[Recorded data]
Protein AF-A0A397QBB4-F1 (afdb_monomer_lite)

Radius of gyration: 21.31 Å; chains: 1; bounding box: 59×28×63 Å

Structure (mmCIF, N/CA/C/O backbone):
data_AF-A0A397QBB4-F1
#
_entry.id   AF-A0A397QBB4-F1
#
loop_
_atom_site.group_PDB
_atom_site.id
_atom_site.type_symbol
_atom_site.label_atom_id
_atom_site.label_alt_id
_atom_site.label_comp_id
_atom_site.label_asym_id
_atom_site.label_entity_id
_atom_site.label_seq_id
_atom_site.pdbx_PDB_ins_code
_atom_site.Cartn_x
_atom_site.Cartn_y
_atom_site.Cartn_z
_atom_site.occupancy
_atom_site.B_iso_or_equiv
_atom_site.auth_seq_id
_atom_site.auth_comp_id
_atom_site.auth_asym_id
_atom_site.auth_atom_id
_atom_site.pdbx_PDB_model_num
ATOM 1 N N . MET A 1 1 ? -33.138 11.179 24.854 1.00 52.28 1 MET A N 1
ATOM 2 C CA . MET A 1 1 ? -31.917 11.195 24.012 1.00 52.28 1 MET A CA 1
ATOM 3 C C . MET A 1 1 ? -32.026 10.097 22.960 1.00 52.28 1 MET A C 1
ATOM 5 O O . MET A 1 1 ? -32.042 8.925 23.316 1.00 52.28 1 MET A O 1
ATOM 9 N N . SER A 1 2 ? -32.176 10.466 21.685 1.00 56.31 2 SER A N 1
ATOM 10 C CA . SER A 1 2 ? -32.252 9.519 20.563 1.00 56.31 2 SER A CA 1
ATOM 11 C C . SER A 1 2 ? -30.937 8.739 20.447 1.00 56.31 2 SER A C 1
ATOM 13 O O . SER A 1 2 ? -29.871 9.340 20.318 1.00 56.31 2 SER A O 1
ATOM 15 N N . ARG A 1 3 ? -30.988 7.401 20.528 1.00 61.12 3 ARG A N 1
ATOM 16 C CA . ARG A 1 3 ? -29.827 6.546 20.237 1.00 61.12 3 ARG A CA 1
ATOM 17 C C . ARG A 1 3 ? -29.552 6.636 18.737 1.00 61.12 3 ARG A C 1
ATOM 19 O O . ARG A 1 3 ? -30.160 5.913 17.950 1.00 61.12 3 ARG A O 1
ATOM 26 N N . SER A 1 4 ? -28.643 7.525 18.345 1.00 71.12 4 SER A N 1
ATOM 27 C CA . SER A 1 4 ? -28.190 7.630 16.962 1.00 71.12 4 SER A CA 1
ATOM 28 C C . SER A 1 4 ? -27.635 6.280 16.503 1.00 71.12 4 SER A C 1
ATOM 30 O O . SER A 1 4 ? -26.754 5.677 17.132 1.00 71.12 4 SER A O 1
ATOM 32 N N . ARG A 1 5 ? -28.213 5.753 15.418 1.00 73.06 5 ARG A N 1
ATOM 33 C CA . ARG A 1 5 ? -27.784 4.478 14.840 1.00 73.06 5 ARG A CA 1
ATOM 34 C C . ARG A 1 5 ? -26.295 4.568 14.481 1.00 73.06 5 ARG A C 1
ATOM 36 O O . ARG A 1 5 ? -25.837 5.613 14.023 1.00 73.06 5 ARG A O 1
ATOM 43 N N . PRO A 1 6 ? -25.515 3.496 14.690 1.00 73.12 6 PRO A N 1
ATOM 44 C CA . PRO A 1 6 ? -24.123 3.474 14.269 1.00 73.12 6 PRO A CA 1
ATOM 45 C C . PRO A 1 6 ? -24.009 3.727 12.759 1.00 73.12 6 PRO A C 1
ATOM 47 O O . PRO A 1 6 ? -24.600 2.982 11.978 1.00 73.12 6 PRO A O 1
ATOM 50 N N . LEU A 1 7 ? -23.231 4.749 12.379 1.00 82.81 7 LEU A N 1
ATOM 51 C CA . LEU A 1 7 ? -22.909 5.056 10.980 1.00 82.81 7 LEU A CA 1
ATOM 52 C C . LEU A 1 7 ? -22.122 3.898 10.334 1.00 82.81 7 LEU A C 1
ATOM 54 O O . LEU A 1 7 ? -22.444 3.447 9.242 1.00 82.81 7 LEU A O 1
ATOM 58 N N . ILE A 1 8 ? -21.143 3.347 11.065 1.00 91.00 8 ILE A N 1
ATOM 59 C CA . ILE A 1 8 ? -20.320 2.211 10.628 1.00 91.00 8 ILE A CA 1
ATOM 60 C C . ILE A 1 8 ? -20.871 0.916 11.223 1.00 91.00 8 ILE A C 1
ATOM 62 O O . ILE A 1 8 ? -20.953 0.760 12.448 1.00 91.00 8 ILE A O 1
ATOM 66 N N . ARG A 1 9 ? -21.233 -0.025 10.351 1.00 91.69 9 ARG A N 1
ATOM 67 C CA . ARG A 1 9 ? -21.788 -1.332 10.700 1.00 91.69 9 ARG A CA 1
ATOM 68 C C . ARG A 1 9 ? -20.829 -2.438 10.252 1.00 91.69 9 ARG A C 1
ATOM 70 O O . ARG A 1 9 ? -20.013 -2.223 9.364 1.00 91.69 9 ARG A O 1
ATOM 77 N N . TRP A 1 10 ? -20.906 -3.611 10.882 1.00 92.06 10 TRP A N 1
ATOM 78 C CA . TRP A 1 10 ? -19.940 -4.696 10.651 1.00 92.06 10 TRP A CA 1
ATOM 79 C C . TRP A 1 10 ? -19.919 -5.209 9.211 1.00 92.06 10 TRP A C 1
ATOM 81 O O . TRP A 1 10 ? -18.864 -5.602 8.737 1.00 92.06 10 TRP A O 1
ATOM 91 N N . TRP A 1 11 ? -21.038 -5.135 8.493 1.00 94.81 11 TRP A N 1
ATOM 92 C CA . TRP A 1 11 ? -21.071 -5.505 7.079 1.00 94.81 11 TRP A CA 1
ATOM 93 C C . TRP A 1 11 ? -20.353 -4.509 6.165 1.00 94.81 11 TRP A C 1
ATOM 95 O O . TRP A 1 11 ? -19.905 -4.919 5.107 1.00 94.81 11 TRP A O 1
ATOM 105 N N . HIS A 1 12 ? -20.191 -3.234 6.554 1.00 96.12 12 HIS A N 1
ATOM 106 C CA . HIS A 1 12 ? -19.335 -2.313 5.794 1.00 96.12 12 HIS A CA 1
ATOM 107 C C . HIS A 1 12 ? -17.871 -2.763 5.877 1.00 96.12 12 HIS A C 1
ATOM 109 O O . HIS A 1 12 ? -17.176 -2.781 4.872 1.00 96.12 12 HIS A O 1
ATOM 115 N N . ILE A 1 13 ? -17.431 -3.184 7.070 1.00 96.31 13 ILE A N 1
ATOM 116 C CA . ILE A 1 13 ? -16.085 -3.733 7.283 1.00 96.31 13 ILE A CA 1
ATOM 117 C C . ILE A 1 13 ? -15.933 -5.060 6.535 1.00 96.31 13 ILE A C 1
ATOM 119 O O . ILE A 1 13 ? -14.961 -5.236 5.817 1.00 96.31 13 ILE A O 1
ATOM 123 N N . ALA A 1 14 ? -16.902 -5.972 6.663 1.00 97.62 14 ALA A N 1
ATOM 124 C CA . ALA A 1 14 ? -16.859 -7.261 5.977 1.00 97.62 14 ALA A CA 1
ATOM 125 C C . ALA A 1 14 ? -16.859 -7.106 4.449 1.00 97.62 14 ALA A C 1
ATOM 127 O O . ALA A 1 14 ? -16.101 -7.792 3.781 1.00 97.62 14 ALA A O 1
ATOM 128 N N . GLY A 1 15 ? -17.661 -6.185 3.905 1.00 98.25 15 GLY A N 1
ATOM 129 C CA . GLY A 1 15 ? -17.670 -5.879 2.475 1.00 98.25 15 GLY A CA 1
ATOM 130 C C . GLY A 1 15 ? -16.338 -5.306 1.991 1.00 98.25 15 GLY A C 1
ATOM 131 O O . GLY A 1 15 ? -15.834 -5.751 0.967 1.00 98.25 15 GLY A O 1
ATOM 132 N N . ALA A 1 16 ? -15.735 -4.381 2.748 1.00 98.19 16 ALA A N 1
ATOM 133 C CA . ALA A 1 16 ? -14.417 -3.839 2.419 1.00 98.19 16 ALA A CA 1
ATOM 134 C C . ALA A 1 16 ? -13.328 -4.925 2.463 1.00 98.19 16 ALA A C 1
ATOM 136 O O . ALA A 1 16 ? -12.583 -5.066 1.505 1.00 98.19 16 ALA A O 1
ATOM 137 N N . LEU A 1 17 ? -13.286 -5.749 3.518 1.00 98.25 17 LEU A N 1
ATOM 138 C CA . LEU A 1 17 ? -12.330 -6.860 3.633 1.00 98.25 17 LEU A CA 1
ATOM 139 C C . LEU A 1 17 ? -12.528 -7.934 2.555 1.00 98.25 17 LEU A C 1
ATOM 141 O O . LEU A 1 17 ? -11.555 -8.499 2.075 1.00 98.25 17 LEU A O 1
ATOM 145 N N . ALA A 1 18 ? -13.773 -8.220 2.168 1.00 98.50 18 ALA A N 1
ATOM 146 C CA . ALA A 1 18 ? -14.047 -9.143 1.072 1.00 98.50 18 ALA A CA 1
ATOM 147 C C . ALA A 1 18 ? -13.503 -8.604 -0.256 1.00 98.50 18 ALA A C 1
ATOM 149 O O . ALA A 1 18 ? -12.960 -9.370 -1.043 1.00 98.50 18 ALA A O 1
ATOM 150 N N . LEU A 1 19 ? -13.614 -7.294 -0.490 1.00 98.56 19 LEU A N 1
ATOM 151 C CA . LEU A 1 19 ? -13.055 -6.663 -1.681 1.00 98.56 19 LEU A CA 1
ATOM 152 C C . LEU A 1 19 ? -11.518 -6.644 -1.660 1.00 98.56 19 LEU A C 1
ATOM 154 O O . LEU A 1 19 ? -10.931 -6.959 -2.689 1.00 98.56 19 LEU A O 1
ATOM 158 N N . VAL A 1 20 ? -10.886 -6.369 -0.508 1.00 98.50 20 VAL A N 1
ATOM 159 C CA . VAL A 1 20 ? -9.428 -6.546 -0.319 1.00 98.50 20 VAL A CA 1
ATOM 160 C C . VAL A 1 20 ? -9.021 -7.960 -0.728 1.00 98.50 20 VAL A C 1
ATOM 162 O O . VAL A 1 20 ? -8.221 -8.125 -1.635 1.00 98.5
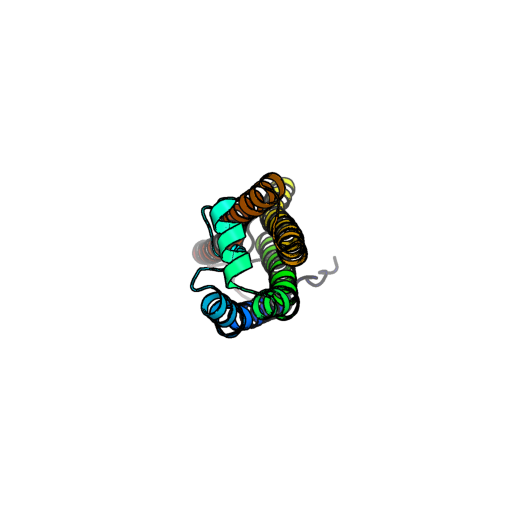0 20 VAL A O 1
ATOM 165 N N . ALA A 1 21 ? -9.671 -8.981 -0.160 1.00 98.44 21 ALA A N 1
ATOM 166 C CA . ALA A 1 21 ? -9.342 -10.374 -0.450 1.00 98.44 21 ALA A CA 1
ATOM 167 C C . ALA A 1 21 ? -9.512 -10.744 -1.935 1.00 98.44 21 ALA A C 1
ATOM 169 O O . ALA A 1 21 ? -8.746 -11.545 -2.458 1.00 98.44 21 ALA A O 1
ATOM 170 N N . VAL A 1 22 ? -10.513 -10.189 -2.626 1.00 98.69 22 VAL A N 1
ATOM 171 C CA . VAL A 1 22 ? -10.700 -10.420 -4.068 1.00 98.69 22 VAL A CA 1
ATOM 172 C C . VAL A 1 22 ? -9.564 -9.803 -4.885 1.00 98.69 22 VAL A C 1
ATOM 174 O O . VAL A 1 22 ? -9.085 -10.448 -5.816 1.00 98.69 22 VAL A O 1
ATOM 177 N N . LEU A 1 23 ? -9.145 -8.582 -4.551 1.00 98.56 23 LEU A N 1
ATOM 178 C CA . LEU A 1 23 ? -8.056 -7.887 -5.240 1.00 98.56 23 LEU A CA 1
ATOM 179 C C . LEU A 1 23 ? -6.705 -8.562 -4.967 1.00 98.56 23 LEU A C 1
ATOM 181 O O . LEU A 1 23 ? -6.017 -8.904 -5.924 1.00 98.56 23 LEU A O 1
ATOM 185 N N . ASP A 1 24 ? -6.408 -8.896 -3.708 1.00 97.69 24 ASP A N 1
ATOM 186 C CA . ASP A 1 24 ? -5.220 -9.674 -3.320 1.00 97.69 24 ASP A CA 1
ATOM 187 C C . ASP A 1 24 ? -5.136 -10.994 -4.092 1.00 97.69 24 ASP A C 1
ATOM 189 O O . ASP A 1 24 ? -4.103 -11.347 -4.656 1.00 97.69 24 ASP A O 1
ATOM 193 N N . VAL A 1 25 ? -6.239 -11.752 -4.133 1.00 98.62 25 VAL A N 1
ATOM 194 C CA . VAL A 1 25 ? -6.279 -13.030 -4.854 1.00 98.62 25 VAL A CA 1
ATOM 195 C C . VAL A 1 25 ? -6.065 -12.815 -6.347 1.00 98.62 25 VAL A C 1
ATOM 197 O O . VAL A 1 25 ? -5.353 -13.603 -6.967 1.00 98.62 25 VAL A O 1
ATOM 200 N N . TYR A 1 26 ? -6.651 -11.770 -6.935 1.00 98.56 26 TYR A N 1
ATOM 201 C CA . TYR A 1 26 ? -6.408 -11.437 -8.334 1.00 98.56 26 TYR A CA 1
ATOM 202 C C . TYR A 1 26 ? -4.924 -11.137 -8.580 1.00 98.56 26 TYR A C 1
ATOM 204 O O . TYR A 1 26 ? -4.350 -11.662 -9.531 1.00 98.56 26 TYR A O 1
ATOM 212 N N . GLU A 1 27 ? -4.266 -10.373 -7.716 1.00 98.38 27 GLU A N 1
ATOM 213 C CA . GLU A 1 27 ? -2.853 -10.053 -7.900 1.00 98.38 27 GLU A CA 1
ATOM 214 C C . GLU A 1 27 ? -1.948 -11.267 -7.720 1.00 98.38 27 GLU A C 1
ATOM 216 O O . GLU A 1 27 ? -1.189 -11.614 -8.630 1.00 98.38 27 GLU A O 1
ATOM 221 N N . LEU A 1 28 ? -2.091 -11.967 -6.593 1.00 98.19 28 LEU A N 1
ATOM 222 C CA . LEU A 1 28 ? -1.300 -13.146 -6.241 1.00 98.19 28 LEU A CA 1
ATOM 223 C C . LEU A 1 28 ? -1.470 -14.291 -7.246 1.00 98.19 28 LEU A C 1
ATOM 225 O O . LEU A 1 28 ? -0.525 -15.046 -7.472 1.00 98.19 28 LEU A O 1
ATOM 229 N N . ALA A 1 29 ? -2.659 -14.448 -7.836 1.00 98.44 29 ALA A N 1
ATOM 230 C CA . ALA A 1 29 ? -2.949 -15.551 -8.750 1.00 98.44 29 ALA A CA 1
ATOM 231 C C . ALA A 1 29 ? -2.808 -15.187 -10.234 1.00 98.44 29 ALA A C 1
ATOM 233 O O . ALA A 1 29 ? -2.626 -16.090 -11.050 1.00 98.44 29 ALA A O 1
ATOM 234 N N . VAL A 1 30 ? -2.917 -13.905 -10.603 1.00 98.44 30 VAL A N 1
ATOM 235 C CA . VAL A 1 30 ? -2.961 -13.480 -12.012 1.00 98.44 30 VAL A CA 1
ATOM 236 C C . VAL A 1 30 ? -1.785 -12.582 -12.360 1.00 98.44 30 VAL A C 1
ATOM 238 O O . VAL A 1 30 ? -0.971 -12.950 -13.206 1.00 98.44 30 VAL A O 1
ATOM 241 N N . THR A 1 31 ? -1.680 -11.400 -11.755 1.00 98.50 31 THR A N 1
ATOM 242 C CA . THR A 1 31 ? -0.737 -10.391 -12.258 1.00 98.50 31 THR A CA 1
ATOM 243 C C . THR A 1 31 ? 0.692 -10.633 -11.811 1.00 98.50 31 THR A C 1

▶ **TASK TO COMPLETE**: Transcribe exactly, and only, the lines from the opening line of the records through the line containing "ATOM 3 C C .".

▶ **WRITTEN RESPONSE**:
Protein AF-A0A397QBB4-F1 (afdb_monomer_lite)

Radius of gyration: 21.31 Å; chains: 1; bounding box: 59×28×63 Å

Structure (mmCIF, N/CA/C/O backbone):
data_AF-A0A397QBB4-F1
#
_entry.id   AF-A0A397QBB4-F1
#
loop_
_atom_site.group_PDB
_atom_site.id
_atom_site.type_symbol
_atom_site.label_atom_id
_atom_site.label_alt_id
_atom_site.label_comp_id
_atom_site.label_asym_id
_atom_site.label_entity_id
_atom_site.label_seq_id
_atom_site.pdbx_PDB_ins_code
_atom_site.Cartn_x
_atom_site.Cartn_y
_atom_site.Cartn_z
_atom_site.occupancy
_atom_site.B_iso_or_equiv
_atom_site.auth_seq_id
_atom_site.auth_comp_id
_atom_site.auth_asym_id
_atom_site.auth_atom_id
_atom_site.pdbx_PDB_model_num
ATOM 1 N N . MET A 1 1 ? -33.138 11.179 24.854 1.00 52.28 1 MET A N 1
ATOM 2 C CA . MET A 1 1 ? -31.917 11.195 24.012 1.00 52.28 1 MET A CA 1
ATOM 3 C C . MET A 1 1 ? -32.026 10.097 22.960 1.00 52.28 1 MET A C 1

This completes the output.